= Beginning of Section =

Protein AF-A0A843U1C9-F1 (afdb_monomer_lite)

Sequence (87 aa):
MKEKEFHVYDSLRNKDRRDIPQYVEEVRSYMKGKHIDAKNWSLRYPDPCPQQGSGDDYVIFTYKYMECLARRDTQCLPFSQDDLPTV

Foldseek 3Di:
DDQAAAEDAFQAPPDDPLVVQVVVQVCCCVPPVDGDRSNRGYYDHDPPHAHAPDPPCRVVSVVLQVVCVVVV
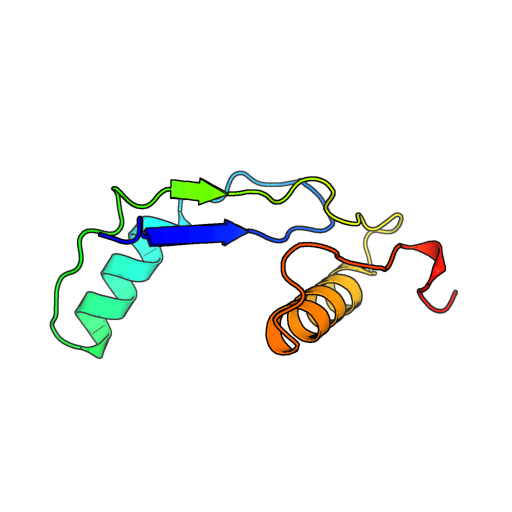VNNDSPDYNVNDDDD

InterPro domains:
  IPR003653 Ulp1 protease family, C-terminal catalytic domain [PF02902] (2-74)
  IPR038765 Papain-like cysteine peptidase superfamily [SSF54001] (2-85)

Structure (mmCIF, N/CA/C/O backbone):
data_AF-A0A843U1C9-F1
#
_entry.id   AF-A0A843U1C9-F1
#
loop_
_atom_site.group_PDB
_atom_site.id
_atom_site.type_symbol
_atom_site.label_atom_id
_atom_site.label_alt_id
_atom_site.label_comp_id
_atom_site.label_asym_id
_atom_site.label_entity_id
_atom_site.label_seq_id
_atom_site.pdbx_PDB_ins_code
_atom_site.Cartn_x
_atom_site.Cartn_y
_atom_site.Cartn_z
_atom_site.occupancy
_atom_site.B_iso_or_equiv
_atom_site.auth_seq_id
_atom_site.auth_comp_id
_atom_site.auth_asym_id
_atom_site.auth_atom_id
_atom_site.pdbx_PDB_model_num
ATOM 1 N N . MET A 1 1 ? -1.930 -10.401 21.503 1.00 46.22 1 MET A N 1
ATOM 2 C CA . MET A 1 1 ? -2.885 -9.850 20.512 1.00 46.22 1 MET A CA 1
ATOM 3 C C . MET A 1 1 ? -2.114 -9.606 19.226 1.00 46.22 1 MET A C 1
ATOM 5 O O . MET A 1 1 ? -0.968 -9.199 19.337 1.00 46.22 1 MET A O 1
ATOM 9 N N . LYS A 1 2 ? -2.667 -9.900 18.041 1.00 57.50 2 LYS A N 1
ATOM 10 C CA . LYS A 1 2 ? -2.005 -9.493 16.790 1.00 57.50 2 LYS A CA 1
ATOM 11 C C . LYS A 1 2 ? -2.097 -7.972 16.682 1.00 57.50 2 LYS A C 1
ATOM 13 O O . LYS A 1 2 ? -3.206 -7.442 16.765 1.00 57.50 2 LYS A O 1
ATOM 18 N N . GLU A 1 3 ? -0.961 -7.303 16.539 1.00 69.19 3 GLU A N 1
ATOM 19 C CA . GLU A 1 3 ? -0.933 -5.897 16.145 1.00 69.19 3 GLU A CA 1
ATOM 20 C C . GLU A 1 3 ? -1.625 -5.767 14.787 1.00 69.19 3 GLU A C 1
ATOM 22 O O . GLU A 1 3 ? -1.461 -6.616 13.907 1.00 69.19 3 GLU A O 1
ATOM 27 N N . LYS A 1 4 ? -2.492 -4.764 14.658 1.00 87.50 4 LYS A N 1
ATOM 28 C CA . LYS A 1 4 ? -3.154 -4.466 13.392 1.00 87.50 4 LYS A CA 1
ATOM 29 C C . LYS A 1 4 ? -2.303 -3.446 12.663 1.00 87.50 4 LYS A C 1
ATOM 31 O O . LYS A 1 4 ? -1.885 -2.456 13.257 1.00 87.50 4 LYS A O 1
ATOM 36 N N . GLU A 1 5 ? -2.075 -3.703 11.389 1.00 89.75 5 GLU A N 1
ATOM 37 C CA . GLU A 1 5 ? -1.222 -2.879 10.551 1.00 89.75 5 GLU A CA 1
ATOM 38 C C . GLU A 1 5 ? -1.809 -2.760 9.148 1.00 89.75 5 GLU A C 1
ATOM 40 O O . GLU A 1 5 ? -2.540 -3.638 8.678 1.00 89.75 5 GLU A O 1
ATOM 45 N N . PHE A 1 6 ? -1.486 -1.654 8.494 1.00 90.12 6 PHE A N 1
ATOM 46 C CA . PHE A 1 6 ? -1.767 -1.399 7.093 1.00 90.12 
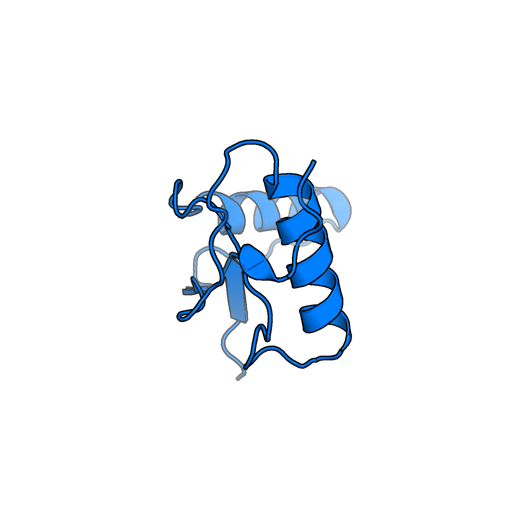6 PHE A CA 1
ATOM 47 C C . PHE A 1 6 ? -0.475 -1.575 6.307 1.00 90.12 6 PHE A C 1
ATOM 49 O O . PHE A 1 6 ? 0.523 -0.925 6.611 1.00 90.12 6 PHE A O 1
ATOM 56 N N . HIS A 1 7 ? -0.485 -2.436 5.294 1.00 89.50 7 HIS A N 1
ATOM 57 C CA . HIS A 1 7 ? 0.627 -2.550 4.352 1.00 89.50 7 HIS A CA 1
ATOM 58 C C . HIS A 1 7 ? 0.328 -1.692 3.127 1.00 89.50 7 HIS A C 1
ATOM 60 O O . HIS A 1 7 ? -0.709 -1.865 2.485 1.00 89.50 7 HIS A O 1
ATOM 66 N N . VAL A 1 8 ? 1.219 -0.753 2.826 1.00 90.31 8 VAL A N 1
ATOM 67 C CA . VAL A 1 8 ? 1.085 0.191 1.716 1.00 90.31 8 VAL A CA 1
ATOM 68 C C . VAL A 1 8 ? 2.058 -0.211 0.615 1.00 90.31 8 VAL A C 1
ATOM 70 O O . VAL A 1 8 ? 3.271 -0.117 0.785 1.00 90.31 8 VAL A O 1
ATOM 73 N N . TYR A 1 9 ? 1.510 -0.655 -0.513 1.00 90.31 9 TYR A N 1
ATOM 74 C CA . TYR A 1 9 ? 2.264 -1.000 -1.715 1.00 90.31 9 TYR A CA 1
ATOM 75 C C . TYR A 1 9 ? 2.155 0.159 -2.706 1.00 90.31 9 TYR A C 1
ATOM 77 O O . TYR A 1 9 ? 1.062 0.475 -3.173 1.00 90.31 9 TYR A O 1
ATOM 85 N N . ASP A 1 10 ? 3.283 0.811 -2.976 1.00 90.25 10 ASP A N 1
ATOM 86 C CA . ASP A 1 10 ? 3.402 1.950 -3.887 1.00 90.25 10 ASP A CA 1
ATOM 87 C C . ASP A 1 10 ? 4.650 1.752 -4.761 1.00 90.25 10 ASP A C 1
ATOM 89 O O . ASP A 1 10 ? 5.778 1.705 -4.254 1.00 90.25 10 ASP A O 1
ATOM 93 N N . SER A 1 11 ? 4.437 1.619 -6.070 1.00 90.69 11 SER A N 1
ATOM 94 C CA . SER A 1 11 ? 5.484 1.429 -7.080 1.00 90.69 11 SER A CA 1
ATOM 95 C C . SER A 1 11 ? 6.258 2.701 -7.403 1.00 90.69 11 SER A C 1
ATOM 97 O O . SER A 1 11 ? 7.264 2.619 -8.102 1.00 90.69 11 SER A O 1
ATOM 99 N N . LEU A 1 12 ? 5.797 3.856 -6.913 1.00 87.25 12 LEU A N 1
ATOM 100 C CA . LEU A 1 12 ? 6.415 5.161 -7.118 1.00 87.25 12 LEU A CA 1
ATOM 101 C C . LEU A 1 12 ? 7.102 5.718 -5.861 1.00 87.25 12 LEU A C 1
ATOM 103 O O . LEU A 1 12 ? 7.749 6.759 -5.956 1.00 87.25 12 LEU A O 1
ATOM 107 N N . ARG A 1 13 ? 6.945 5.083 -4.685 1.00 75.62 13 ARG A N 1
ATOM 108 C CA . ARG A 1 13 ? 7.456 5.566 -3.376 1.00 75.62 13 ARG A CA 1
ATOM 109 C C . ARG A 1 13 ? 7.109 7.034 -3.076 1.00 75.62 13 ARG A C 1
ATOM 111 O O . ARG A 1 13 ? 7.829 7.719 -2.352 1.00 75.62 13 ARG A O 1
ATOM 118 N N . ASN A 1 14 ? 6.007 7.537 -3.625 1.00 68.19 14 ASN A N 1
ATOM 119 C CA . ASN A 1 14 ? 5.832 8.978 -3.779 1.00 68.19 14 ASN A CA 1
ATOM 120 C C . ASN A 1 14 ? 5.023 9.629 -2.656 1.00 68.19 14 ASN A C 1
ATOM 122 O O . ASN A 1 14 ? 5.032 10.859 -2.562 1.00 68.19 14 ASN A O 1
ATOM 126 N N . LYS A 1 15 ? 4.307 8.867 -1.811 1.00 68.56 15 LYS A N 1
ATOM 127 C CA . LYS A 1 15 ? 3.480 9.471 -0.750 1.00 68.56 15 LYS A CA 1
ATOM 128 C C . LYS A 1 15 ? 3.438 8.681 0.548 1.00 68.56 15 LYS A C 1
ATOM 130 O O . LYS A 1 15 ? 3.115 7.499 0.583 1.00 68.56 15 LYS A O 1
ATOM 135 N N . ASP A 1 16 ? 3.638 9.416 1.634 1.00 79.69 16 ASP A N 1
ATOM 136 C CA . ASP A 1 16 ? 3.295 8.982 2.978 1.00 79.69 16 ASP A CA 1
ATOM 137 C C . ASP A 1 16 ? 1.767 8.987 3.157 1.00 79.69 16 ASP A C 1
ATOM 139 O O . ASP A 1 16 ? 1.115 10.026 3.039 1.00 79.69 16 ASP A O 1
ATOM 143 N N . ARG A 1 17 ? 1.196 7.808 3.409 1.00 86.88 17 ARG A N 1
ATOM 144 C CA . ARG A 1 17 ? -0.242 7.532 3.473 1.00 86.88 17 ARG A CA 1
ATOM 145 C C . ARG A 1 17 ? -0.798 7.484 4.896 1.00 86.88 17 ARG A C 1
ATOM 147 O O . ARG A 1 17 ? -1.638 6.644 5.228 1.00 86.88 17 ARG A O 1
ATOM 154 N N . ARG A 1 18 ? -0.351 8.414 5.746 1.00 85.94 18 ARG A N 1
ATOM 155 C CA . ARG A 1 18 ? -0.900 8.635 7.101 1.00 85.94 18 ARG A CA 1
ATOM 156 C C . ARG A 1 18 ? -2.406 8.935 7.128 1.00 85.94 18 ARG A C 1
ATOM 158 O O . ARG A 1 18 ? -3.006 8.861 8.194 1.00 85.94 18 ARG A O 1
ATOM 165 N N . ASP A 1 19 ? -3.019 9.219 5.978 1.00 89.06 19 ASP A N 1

= End of Section =

== Aim of the exercise ==
Quote the listing above, but only from the line that shows "ATOM 127 C CA" through the line that shows "ATOM 137 C C".

== Exercise solution ==
ATOM 127 C CA . LYS A 1 15 ? 3.480 9.471 -0.750 1.00 68.56 15 LYS A CA 1
ATOM 128 C C . LYS A 1 15 ? 3.438 8.681 0.548 1.00 68.56 15 LYS A C 1
ATOM 130 O O . LYS A 1 15 ? 3.115 7.499 0.583 1.00 68.56 15 LYS A O 1
ATOM 135 N N . ASP A 1 16 ? 3.638 9.416 1.634 1.00 79.69 16 ASP A N 1
ATOM 136 C CA . ASP A 1 16 ? 3.295 8.982 2.978 1.00 79.69 16 ASP A CA 1
ATOM 137 C C . ASP A 1 16 ? 1.767 8.987 3.157 1.00 79.69 16 ASP A C 1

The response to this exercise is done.